# Hgvc Open Season



## pharmlivin (Aug 7, 2007)

Not sure if I understand the Open Season completely.  At 30 days out you could reserve something (whatever might be available) for either HGVC Points or pay a discount rate?  
If so, seems like buying as little as 3500 points with this feature might be worthwhile.  (If just two of us traveling and very flexible time...although air fares could be a problem with short notice).  Just looking to see if I understand this correctly.  As always, thanks for so much advice here. (I am really a member but for some reason have Guest as my designation).


----------



## Sandy VDH (Aug 7, 2007)

pharmlivin said:


> Not sure if I understand the Open Season completely.  At 30 days out you could reserve something (whatever might be available) for either HGVC Points or pay a discount rate?
> If so, seems like buying as little as 3500 points with this feature might be worthwhile.  (If just two of us traveling and very flexible time...although air fares could be a problem with short notice).  Just looking to see if I understand this correctly.  As always, thanks for so much advice here. (I am really a member but for some reason have Guest as my designation).



Yes but often at 30 days there are only partial weeks available.  If you are only interested in a few days at a time, and are very flexible, it could be in your favor, especially in off season.  However in prime season and full weeks or longer stays there is often NO availablility.

You will also be very limited to HGVC build resorts for the bulk of the inventory.  If you want mostly Vegas, Orlando and to a lesser degree Hawaii you will be ok.  Often there is NO inventory or very little, like a day or two at some of the associate resorts.


----------



## UWSurfer (Aug 7, 2007)

You got it.  Open season = "Left Overs" (my term) which for whatever reason is still open at the resorts.  Don't expect to get hot periods, high demand or long continous blocks of time UNLESS it's the off season for that resort.    

Still, things do come up and it's another plus.


----------



## pharmlivin (Aug 7, 2007)

*Thanks for replies*

Thanks so much for taking the time to reply and for the valuable information.


----------



## JonathanIT (Aug 8, 2007)

Open season is great!  I've used this primarily instead of spending points.  Yes, there is limited availability at many properties... but also it changes on a constant basis.  Booking is done through the website, and you can see at any given time what's currently open in a snap.  I check not only on a daily basis, but many times throughout the day. It works out for someone like me who enjoys going on most trips at the last minute.  I scan what's available ("ooh, a one bedroom in Miami Beach this weekend!) then check airfare ... and I'm off!  

If you need a longer period, the hard part is waiting until the full week (or whatever you're looking for) is open to book.  In other words, the check _out_ date has to be within 30 days as well, not just when you check in.

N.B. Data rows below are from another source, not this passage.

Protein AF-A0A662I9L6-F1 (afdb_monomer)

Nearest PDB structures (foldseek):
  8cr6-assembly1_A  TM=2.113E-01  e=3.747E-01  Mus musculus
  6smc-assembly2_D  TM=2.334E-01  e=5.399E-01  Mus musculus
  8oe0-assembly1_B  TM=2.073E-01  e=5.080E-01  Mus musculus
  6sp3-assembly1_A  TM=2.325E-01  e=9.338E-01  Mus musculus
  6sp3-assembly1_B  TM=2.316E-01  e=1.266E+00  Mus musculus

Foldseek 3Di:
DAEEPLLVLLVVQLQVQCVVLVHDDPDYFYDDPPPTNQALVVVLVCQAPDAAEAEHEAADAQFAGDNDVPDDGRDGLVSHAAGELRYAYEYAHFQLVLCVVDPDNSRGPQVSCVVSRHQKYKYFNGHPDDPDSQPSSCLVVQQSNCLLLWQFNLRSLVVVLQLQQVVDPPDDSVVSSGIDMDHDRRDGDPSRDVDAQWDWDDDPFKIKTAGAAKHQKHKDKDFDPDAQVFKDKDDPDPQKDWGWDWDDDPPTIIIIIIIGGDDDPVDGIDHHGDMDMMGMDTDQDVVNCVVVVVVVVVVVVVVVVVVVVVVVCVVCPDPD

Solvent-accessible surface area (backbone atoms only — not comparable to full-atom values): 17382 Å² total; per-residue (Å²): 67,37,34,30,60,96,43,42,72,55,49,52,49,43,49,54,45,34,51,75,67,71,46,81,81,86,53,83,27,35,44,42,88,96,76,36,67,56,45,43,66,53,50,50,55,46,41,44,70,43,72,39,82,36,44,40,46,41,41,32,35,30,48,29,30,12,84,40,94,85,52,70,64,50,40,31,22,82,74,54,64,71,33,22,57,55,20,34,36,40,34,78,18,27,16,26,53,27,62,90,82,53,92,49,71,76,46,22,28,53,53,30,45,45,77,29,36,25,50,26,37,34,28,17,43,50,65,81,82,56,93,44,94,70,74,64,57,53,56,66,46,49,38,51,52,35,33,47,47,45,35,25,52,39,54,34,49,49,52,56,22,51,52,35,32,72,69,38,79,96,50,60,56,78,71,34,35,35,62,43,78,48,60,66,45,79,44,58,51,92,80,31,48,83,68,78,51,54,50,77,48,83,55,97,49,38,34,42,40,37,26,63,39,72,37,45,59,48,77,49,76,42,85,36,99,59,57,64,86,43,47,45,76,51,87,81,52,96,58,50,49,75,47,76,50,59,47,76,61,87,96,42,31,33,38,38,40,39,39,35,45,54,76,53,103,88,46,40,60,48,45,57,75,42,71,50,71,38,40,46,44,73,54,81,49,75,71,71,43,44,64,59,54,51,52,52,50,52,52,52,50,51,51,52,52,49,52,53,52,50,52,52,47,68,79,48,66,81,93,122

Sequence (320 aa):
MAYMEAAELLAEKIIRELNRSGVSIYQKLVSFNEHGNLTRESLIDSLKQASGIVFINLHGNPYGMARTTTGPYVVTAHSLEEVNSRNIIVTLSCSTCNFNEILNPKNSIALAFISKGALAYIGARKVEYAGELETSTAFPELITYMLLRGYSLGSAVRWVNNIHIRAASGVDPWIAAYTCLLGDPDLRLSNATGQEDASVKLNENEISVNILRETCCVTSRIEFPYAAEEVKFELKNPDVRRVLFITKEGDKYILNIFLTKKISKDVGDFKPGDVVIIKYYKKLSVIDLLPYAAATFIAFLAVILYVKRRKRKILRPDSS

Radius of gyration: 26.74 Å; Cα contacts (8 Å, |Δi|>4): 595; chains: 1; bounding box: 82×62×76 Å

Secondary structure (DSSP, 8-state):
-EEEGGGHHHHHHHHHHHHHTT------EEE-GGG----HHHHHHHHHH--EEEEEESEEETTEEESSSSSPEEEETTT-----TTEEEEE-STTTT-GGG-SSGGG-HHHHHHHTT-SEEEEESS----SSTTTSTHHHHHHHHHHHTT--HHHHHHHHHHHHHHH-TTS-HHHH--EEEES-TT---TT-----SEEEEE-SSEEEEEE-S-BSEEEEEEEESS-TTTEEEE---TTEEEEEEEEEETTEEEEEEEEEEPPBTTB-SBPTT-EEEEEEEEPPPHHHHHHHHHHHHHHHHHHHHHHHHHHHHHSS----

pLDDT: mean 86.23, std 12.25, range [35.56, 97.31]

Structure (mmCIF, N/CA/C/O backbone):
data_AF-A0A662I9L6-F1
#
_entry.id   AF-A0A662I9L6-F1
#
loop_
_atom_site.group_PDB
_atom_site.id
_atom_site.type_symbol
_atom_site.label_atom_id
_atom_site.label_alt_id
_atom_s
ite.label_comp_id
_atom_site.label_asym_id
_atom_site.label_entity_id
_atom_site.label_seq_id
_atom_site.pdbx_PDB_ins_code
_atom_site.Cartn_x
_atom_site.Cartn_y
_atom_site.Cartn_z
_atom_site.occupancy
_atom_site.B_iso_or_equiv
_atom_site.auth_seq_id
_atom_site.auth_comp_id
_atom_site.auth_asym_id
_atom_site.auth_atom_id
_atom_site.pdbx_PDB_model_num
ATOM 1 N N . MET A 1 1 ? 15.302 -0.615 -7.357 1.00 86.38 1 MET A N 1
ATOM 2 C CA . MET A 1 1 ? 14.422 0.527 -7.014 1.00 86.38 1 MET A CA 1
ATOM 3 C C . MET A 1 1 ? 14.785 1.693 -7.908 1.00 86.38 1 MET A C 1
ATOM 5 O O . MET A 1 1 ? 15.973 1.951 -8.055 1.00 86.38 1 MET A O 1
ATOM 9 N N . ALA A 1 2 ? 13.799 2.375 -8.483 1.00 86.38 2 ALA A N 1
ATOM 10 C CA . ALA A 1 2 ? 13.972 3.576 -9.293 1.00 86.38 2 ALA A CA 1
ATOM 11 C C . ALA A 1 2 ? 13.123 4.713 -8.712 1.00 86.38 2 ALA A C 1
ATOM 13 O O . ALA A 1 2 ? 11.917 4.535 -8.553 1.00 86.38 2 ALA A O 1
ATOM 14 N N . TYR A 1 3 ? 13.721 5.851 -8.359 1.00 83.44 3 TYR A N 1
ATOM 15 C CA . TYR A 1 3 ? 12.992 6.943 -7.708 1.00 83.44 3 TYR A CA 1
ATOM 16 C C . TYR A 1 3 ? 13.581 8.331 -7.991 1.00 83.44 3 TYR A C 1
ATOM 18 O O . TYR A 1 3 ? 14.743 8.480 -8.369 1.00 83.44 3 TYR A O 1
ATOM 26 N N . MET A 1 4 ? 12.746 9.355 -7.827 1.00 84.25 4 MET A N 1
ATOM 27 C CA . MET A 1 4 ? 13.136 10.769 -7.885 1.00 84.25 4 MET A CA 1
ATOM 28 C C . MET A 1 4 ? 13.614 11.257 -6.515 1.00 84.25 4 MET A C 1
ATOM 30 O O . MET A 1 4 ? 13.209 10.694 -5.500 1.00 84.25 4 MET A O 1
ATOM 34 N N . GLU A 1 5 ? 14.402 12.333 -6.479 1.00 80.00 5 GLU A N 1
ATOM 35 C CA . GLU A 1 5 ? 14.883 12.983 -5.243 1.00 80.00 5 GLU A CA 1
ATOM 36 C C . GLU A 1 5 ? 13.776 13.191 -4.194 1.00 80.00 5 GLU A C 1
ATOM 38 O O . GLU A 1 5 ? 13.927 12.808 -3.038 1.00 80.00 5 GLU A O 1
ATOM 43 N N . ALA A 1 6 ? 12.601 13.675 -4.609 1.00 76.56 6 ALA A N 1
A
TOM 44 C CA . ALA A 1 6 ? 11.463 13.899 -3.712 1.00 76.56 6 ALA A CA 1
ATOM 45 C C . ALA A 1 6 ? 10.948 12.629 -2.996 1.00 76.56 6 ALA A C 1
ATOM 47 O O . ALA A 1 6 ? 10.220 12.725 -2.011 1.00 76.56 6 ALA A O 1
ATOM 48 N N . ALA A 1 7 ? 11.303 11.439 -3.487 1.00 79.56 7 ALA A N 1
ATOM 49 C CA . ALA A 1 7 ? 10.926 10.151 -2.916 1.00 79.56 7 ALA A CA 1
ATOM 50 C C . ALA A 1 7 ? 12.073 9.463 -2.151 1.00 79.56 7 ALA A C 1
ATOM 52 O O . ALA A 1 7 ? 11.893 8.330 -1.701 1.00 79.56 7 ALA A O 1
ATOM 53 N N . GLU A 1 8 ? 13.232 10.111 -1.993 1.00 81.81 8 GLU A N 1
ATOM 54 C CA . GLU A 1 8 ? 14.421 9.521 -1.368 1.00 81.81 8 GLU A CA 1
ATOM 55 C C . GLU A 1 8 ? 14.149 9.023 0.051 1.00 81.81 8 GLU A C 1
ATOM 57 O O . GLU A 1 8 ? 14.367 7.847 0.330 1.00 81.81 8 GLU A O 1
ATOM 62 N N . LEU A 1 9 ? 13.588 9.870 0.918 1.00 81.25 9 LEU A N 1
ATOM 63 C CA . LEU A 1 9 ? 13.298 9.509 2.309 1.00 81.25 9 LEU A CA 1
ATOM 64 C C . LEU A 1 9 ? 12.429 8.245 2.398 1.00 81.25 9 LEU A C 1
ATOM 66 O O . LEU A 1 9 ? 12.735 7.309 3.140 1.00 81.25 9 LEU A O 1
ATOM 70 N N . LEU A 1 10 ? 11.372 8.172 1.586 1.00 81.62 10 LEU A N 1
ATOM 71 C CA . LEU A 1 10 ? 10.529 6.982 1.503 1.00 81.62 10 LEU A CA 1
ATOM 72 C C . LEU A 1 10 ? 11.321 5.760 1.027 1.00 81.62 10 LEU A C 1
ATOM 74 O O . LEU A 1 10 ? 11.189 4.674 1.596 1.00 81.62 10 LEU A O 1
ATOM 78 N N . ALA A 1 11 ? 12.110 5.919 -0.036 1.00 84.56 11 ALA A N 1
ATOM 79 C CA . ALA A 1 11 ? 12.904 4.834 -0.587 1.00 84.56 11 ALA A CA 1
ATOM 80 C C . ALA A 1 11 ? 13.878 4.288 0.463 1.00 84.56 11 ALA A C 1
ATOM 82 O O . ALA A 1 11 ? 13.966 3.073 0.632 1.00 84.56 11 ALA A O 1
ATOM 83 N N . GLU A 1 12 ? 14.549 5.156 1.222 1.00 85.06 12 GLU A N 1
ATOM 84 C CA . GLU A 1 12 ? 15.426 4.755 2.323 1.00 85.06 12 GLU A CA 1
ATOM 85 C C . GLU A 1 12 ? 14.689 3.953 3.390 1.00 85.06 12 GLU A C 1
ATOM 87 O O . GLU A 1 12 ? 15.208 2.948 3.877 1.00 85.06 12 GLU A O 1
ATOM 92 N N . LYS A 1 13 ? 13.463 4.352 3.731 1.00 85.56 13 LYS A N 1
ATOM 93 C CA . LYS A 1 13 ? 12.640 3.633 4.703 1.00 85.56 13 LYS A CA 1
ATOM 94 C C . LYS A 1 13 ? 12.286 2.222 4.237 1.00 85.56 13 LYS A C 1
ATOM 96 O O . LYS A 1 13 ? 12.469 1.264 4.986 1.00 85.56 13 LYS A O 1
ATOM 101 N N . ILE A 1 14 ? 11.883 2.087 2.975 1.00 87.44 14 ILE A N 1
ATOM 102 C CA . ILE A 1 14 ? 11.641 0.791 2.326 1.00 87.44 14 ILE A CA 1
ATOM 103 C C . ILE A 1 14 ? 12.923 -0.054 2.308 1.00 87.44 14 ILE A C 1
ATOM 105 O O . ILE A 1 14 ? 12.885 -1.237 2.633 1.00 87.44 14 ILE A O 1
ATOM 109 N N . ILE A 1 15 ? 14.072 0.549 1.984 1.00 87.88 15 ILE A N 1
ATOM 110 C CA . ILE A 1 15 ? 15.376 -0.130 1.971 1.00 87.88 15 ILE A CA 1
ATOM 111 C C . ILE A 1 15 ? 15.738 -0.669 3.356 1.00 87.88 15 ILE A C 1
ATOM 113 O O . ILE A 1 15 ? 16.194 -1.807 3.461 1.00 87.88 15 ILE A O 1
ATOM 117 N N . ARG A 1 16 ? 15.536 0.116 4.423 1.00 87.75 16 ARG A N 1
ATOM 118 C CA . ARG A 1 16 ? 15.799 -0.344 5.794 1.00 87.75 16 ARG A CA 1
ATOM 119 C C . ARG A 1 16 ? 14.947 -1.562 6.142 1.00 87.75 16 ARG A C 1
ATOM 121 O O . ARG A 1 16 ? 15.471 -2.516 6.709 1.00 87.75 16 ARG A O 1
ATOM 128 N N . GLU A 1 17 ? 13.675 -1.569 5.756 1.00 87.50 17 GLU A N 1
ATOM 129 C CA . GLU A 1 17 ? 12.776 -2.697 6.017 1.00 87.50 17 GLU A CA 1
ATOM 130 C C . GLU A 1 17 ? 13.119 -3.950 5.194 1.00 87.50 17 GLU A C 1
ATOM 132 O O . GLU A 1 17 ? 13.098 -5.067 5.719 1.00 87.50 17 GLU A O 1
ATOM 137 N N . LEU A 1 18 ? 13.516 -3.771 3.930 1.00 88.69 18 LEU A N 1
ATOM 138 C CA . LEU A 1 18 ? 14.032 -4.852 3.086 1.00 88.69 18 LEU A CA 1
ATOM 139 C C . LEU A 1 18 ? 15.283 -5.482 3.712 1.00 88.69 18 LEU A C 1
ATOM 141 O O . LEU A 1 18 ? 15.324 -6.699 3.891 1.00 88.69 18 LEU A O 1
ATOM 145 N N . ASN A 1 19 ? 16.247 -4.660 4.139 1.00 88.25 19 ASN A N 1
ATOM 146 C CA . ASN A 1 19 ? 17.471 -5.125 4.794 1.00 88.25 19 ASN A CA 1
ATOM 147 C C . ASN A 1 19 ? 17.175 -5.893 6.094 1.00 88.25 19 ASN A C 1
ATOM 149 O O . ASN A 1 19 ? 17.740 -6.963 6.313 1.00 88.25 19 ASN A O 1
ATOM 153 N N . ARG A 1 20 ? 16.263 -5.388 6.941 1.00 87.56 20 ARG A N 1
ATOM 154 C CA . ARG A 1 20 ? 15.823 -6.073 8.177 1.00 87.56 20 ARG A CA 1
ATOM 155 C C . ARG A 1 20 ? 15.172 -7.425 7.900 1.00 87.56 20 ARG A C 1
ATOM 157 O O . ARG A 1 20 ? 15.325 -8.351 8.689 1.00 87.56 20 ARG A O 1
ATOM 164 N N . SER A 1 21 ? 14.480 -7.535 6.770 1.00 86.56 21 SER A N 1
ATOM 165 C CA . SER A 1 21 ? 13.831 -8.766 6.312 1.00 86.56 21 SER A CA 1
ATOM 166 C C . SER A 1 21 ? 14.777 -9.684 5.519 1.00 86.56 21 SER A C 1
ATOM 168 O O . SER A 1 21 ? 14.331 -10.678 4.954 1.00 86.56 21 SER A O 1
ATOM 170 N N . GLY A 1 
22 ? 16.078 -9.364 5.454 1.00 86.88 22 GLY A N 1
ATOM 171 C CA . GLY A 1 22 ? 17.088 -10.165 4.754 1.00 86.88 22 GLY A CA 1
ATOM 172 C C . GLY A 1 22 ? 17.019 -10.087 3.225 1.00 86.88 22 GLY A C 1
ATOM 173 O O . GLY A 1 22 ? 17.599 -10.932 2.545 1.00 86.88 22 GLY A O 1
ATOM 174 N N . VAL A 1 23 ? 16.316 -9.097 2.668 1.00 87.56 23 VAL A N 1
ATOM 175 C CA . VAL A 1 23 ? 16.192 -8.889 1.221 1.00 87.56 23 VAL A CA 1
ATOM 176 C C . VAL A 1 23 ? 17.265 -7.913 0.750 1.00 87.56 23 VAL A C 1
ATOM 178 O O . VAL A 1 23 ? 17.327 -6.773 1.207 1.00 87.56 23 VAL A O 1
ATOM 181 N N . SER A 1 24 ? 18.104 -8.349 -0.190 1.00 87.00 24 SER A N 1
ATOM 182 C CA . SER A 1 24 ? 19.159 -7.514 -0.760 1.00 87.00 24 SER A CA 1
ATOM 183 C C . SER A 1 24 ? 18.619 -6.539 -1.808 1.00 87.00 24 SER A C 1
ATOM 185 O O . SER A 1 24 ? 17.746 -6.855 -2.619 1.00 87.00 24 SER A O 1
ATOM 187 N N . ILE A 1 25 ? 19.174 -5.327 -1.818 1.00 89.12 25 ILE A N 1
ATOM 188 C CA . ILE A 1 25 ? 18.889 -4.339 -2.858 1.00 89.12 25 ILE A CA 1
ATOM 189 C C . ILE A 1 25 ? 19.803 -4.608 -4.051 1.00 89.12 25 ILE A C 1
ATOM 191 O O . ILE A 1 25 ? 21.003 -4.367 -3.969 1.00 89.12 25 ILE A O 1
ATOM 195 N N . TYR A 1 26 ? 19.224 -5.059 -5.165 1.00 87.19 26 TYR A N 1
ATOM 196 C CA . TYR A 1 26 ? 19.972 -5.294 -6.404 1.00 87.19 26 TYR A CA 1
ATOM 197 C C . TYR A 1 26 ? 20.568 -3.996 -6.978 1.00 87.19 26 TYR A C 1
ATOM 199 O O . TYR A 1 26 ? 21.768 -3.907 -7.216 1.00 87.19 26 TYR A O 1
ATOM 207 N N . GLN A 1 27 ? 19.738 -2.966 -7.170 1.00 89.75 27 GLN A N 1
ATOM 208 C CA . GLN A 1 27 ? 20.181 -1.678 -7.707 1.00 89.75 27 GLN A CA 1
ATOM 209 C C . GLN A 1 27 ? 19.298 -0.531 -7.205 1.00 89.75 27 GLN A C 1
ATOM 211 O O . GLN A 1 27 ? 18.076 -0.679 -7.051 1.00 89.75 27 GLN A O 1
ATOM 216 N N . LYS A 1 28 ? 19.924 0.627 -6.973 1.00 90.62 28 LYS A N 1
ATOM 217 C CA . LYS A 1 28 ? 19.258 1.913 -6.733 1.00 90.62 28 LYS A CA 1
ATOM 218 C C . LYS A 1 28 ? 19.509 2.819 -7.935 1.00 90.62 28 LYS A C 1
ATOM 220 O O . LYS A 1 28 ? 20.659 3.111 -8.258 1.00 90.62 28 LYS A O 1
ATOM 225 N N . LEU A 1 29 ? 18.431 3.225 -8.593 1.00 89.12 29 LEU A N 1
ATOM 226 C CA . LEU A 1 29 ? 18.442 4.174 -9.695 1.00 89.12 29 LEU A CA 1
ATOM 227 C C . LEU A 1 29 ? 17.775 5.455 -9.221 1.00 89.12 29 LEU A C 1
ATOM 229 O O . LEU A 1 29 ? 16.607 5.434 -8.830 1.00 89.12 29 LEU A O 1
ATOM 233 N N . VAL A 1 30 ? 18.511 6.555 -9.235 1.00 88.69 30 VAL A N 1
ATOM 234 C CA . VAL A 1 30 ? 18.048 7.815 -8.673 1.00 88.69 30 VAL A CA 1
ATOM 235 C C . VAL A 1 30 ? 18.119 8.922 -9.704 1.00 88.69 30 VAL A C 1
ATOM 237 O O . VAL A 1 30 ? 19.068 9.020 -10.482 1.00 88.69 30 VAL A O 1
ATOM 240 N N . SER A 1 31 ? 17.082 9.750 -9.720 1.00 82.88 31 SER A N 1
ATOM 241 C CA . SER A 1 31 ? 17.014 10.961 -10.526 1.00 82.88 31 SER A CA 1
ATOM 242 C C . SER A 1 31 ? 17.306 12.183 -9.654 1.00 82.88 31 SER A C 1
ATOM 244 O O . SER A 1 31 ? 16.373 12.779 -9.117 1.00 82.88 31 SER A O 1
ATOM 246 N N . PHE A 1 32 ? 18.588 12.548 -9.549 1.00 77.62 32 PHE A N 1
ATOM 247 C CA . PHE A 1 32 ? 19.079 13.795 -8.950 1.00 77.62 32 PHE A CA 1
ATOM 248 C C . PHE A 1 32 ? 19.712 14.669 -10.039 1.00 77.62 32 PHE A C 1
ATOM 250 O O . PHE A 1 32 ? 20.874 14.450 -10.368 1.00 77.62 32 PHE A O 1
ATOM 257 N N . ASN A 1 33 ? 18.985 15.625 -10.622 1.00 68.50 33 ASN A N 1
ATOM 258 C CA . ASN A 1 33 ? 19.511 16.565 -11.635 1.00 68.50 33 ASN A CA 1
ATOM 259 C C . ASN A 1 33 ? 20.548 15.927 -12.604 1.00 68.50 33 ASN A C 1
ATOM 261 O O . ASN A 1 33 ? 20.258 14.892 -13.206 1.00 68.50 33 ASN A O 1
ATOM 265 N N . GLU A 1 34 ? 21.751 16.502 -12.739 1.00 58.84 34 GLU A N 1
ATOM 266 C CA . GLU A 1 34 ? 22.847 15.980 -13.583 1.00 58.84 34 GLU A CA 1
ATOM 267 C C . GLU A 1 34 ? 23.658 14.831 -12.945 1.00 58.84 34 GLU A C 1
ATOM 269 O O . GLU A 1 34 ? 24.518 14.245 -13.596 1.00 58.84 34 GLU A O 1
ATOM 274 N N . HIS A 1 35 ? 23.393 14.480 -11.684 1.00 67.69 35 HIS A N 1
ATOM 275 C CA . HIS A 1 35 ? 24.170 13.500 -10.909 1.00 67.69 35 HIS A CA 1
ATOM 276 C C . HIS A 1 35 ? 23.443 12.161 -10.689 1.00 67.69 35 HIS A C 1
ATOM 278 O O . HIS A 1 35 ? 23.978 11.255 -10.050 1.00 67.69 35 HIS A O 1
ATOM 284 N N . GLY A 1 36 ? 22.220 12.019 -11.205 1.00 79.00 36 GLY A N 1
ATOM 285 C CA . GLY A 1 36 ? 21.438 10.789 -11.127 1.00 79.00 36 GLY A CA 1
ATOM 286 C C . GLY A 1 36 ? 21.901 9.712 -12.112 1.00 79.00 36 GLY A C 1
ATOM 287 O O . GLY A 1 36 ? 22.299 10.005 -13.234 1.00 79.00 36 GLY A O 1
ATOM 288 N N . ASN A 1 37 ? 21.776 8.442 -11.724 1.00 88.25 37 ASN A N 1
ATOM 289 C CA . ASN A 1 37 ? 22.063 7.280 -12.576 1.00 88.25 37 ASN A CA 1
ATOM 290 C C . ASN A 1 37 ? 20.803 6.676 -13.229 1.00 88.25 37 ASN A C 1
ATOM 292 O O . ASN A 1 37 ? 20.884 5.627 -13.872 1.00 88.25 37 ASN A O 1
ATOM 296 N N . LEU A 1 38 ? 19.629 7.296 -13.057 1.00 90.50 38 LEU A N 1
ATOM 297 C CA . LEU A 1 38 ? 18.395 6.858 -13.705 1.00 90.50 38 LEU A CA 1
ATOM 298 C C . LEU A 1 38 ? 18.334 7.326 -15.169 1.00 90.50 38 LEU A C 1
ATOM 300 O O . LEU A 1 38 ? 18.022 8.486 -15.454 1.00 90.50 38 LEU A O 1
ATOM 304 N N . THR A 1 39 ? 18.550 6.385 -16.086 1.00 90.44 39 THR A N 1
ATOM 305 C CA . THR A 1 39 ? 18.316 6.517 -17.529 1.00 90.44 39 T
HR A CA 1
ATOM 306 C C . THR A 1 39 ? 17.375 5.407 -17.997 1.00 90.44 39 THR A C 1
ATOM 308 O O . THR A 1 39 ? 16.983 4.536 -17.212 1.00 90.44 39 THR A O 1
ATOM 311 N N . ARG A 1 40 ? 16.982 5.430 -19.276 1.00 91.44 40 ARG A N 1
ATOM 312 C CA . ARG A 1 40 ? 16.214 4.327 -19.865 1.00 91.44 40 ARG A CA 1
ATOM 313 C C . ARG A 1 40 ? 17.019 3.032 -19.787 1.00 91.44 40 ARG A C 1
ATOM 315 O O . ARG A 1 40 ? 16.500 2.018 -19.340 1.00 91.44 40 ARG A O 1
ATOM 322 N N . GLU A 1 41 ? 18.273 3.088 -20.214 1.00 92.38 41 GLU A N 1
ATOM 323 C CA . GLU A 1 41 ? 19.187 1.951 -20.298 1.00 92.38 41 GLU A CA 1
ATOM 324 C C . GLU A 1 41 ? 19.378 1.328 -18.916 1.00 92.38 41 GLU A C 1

There are many cancellations even at prime resorts in the highest season.  I saw the week between Xmas and New Year's open up in a 2BR at the Valdoro Mountain Lodge in Breckenridge just before last Xmas.  Would have been great, could have been mine... but we just had other commitments at the time so I passed.  It was gone in a matter of minutes too, so remember to think quickly and decide fast.  Peak inventory will not last long.

Las Vegas and Orlando always have openings... so as a rule I would _never_ spend points at either destination.  No need.

All Vegas, Orlando, and Hawaii properties are online.  Also Breckenridge, South Beach, and Los Cabos (Fiesta Americana).  They just added Acapulco and Cancun as well, though it's a little glitchy right now.

The two Scotland properties and all the rest of South Florida are listed with dates, but you cannot book online.  You have to call HGVC to book.

Unfortunately, none of the Intrawest properties are listed yet.  It's basically whatever you can book online up to 9 months in advance, those same properties are online for open season also.  But, properties only show up when there's availability, so don't expect to see all properties listed on the page at once.

I say don't spend the points if you don't have to!


----------



## dpavid (Aug 8, 2007)

JonathanIT said:


> Las Vegas and Orlando always have openings... so as a rule I would _never_ spend points at either destination.  No need.
> 
> All Vegas, Orlando, and Hawaii properties are online.



Thanks for info. You sound like an open season pro. With that, how hard would it be to get Waikoloa for a 2 bedroom during open season? What months would be the best to take a chance on in your opinion?

Thanks in advance.


----------



## dpavid (Aug 8, 2007)

Another quick question...

If I were to check for dates during open season and cannot find a complete stay for 3-4 consecutive day, can I book a few days and add more as they become available. If I do, do I need to keep paying the $49 every time I add to this reservation?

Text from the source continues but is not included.